▶ **EXERCISE DIRECTIONS**:
Look below for the line holding "ATOM 31 C CA" and the line holding "ATOM 45 C CA". Transcribe exactly those lines and all lines between them, nothing more.

══ PROVIDED MATERIAL

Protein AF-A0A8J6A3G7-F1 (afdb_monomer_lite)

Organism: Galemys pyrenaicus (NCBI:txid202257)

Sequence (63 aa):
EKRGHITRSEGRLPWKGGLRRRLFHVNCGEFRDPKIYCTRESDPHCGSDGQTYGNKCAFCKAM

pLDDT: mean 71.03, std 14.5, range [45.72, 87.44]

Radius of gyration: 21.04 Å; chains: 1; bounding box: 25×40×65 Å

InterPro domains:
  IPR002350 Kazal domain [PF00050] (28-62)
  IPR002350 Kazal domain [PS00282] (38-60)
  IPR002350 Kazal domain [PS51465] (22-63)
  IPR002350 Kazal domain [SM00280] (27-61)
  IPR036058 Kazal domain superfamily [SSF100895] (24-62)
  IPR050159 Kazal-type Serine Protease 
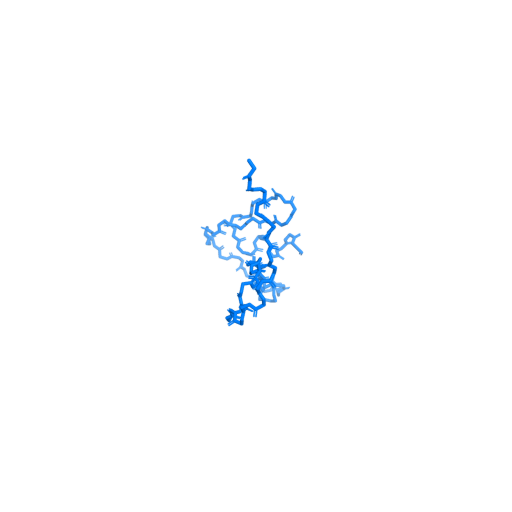Inhibitor [PTHR47499] (22-62)

Structure (mmCIF, N/CA/C/O backbone):
data_AF-A0A8J6A3G7-F1
#
_entry.id   AF-A0A8J6A3G7-F1
#
loop_
_atom_site.group_PDB
_atom_site.id
_atom_site.type_symbol
_atom_site.label_atom_id
_atom_site.label_alt_id
_atom_site.label_comp_id
_atom_site.label_asym_id
_atom_site.label_entity_id
_atom_site.label_seq_id
_atom_site.pdbx_PDB_ins_code
_atom_site.Cartn_x
_atom_site.Cartn_y
_atom_site.Cartn_z
_atom_site.occupancy
_atom_site.B_iso_or_equiv
_atom_site.auth_seq_id
_atom_site.auth_comp_id
_atom_site.auth_asym_id
_atom_site.auth_atom_id
_atom_site.pdbx_PDB_model_num
ATOM 1 N N . GLU A 1 1 ? -3.028 24.528 53.848 1.00 52.69 1 GLU A N 1
ATOM 2 C CA . GLU A 1 1 ? -2.561 25.620 52.973 1.00 52.69 1 GLU A CA 1
ATOM 3 C C . GLU A 1 1 ? -1.140 25.336 52.524 1.00 52.69 1 GLU A C 1
ATOM 5 O O . GLU A 1 1 ? -0.288 25.345 53.389 1.00 52.69 1 GLU A O 1
ATOM 10 N N . LYS A 1 2 ? -0.922 24.984 51.247 1.00 51.62 2 LYS A N 1
ATOM 11 C CA . LYS A 1 2 ? 0.256 25.302 50.403 1.00 51.62 2 LYS A CA 1
ATOM 12 C C . LYS A 1 2 ? -0.075 24.838 48.980 1.00 51.62 2 LYS A C 1
ATOM 14 O O . LYS A 1 2 ? 0.391 23.809 48.504 1.00 51.62 2 LYS A O 1
ATOM 19 N N . ARG A 1 3 ? -0.963 25.590 48.323 1.00 55.34 3 ARG A N 1
ATOM 20 C CA . ARG A 1 3 ? -1.166 25.531 46.872 1.00 55.34 3 ARG A CA 1
ATOM 21 C C . ARG A 1 3 ? 0.108 26.100 46.244 1.00 55.34 3 ARG A C 1
ATOM 23 O O . ARG A 1 3 ? 0.250 27.310 46.118 1.00 55.34 3 ARG A O 1
ATOM 30 N N . GLY A 1 4 ? 1.080 25.232 45.975 1.00 49.47 4 GLY A N 1
ATOM 31 C CA . GLY A 1 4 ? 2.332 25.614 45.332 1.00 49.47 4 GLY A CA 1
ATOM 32 C C . GLY A 1 4 ? 2.055 26.034 43.895 1.00 49.47 4 GLY A C 1
ATOM 33 O O . GLY A 1 4 ? 1.724 25.201 43.057 1.00 49.47 4 GLY A O 1
ATOM 34 N N . HIS A 1 5 ? 2.151 27.333 43.626 1.00 53.59 5 HIS A N 1
ATOM 35 C CA . HIS A 1 5 ? 2.245 27.859 42.273 1.00 53.59 5 HIS A CA 1
ATOM 36 C C . HIS A 1 5 ? 3.463 27.230 41.590 1.00 53.59 5 HIS A C 1
ATOM 38 O O . HIS A 1 5 ? 4.588 27.379 42.066 1.00 53.59 5 HIS A O 1
ATOM 44 N N . ILE A 1 6 ? 3.241 26.548 40.468 1.00 60.72 6 ILE A N 1
ATOM 45 C CA . ILE A 1 6 ? 4.309 26.189 39.537 1.00 60.72 6 ILE A CA 1
ATOM 46 C C . ILE A 1 6 ? 4.869 27.484 38.934 1.00 60.72 6 ILE A C 1
ATOM 48 O O . ILE A 1 6 ? 4.343 28.028 37.966 1.00 60.72 6 ILE A O 1
ATOM 52 N N . THR A 1 7 ? 5.917 28.040 39.536 1.00 57.06 7 THR A N 1
ATOM 53 C CA . THR A 1 7 ? 6.694 29.099 38.899 1.00 57.06 7 THR A CA 1
ATOM 54 C C . THR A 1 7 ? 7.434 28.466 37.723 1.00 57.06 7 THR A C 1
ATOM 56 O O . THR A 1 7 ? 8.182 27.504 37.889 1.00 57.06 7 THR A O 1
ATOM 59 N N . ARG A 1 8 ? 7.163 28.956 36.506 1.00 57.78 8 ARG A N 1
ATOM 60 C CA . ARG A 1 8 ? 7.855 28.553 35.276 1.00 57.78 8 ARG A CA 1
ATOM 61 C C . ARG A 1 8 ? 9.315 28.981 35.385 1.00 57.78 8 ARG A C 1
ATOM 63 O O . ARG A 1 8 ? 9.687 30.080 34.987 1.00 57.78 8 ARG A O 1
ATOM 70 N N . SER A 1 9 ? 10.129 28.124 35.980 1.00 52.81 9 SER A N 1
ATOM 71 C CA . SER A 1 9 ? 11.569 28.171 35.845 1.00 52.81 9 SER A CA 1
ATOM 72 C C . SER A 1 9 ? 11.880 27.857 34.384 1.00 52.81 9 SER A C 1
ATOM 74 O O . SER A 1 9 ? 11.747 26.722 33.933 1.00 52.81 9 SER A O 1
ATOM 76 N N . GLU A 
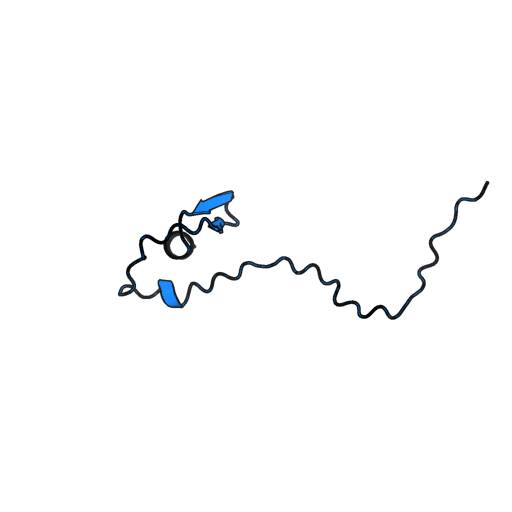1 10 ? 12.275 28.884 33.629 1.00 58.84 10 GLU A N 1
ATOM 77 C CA . GLU A 1 10 ? 12.942 28.760 32.328 1.00 58.84 10 GLU A CA 1
ATOM 78 C C . GLU A 1 10 ? 14.329 28.137 32.563 1.00 58.84 10 GLU A C 1
ATOM 80 O O . GLU A 1 10 ? 15.382 28.754 32.398 1.00 58.84 10 GLU A O 1
ATOM 85 N N . GLY A 1 11 ? 14.330 26.892 33.040 1.00 48.31 11 GLY A N 1
ATOM 86 C CA . GLY A 1 11 ? 15.489 26.034 33.002 1.00 48.31 11 GLY A CA 1
ATOM 87 C C . GLY A 1 11 ? 15.801 25.811 31.537 1.00 48.31 11 GLY A C 1
ATOM 88 O O . GLY A 1 11 ? 14.967 25.308 30.784 1.00 48.31 11 GLY A O 1
ATOM 89 N N . ARG A 1 12 ? 17.009 26.191 31.125 1.00 52.41 12 ARG A N 1
ATOM 90 C CA . ARG A 1 12 ? 17.574 25.833 29.827 1.00 52.41 12 ARG A CA 1
ATOM 91 C C . ARG A 1 12 ? 17.860 24.328 29.837 1.00 52.41 12 ARG A C 1
ATOM 93 O O . ARG A 1 12 ? 
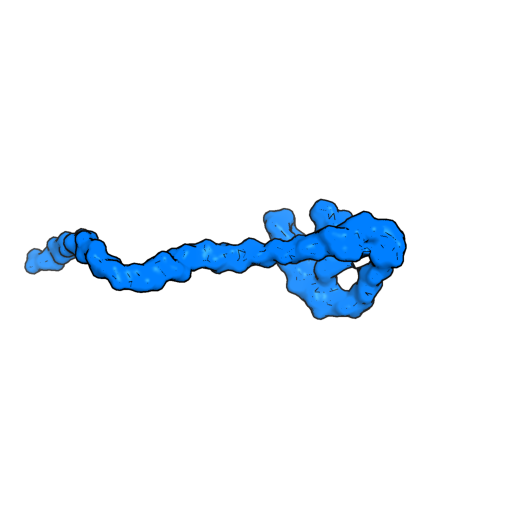18.999 23.886 29.905 1.00 52.41 12 ARG A O 1
ATOM 100 N N . LEU A 1 13 ? 16.790 23.541 29.818 1.00 54.94 13 LEU A N 1
ATOM 101 C CA . LEU A 1 13 ? 16.805 22.154 29.400 1.00 54.94 13 LEU A CA 1
ATOM 102 C C . LEU A 1 13 ? 17.316 22.161 27.951 1.00 54.94 13 LEU A C 1
ATOM 104 O O . LEU A 1 13 ? 16.899 23.029 27.176 1.00 54.94 13 LEU A O 1
ATOM 108 N N . PRO A 1 14 ? 18.171 21.218 27.522 1.00 45.72 14 PRO A N 1
ATOM 109 C CA . PRO A 1 14 ? 18.292 20.893 26.109 1.00 45.72 14 PRO A CA 1
ATOM 110 C C . PRO A 1 14 ? 16.946 20.302 25.664 1.00 45.72 14 PRO A C 1
ATOM 112 O O . PRO A 1 14 ? 16.764 19.094 25.535 1.00 45.72 14 PRO A O 1
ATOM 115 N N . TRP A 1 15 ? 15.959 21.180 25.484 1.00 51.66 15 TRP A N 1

════

▶ **OUTPUT FOR THIS EXERCISE**:
ATOM 31 C CA . GLY A 1 4 ? 2.332 25.614 45.332 1.00 49.47 4 GLY A CA 1
ATOM 32 C C . GLY A 1 4 ? 2.055 26.034 43.895 1.00 49.47 4 GLY A C 1
ATOM 33 O O . GLY A 1 4 ? 1.724 25.201 43.057 1.00 49.47 4 GLY A O 1
ATOM 34 N N . HIS A 1 5 ? 2.151 27.333 43.626 1.00 53.59 5 HIS A N 1
ATOM 35 C CA . HIS A 1 5 ? 2.245 27.859 42.273 1.00 53.59 5 HIS A CA 1
ATOM 36 C C . HIS A 1 5 ? 3.463 27.230 41.590 1.00 53.59 5 HIS A C 1
ATOM 38 O O . HIS A 1 5 ? 4.588 27.379 42.066 1.00 53.59 5 HIS A O 1
ATOM 44 N N . ILE A 1 6 ? 3.241 26.548 40.468 1.00 60.72 6 ILE A N 1
ATOM 45 C CA . ILE A 1 6 ? 4.309 26.189 39.537 1.00 60.72 6 ILE A CA 1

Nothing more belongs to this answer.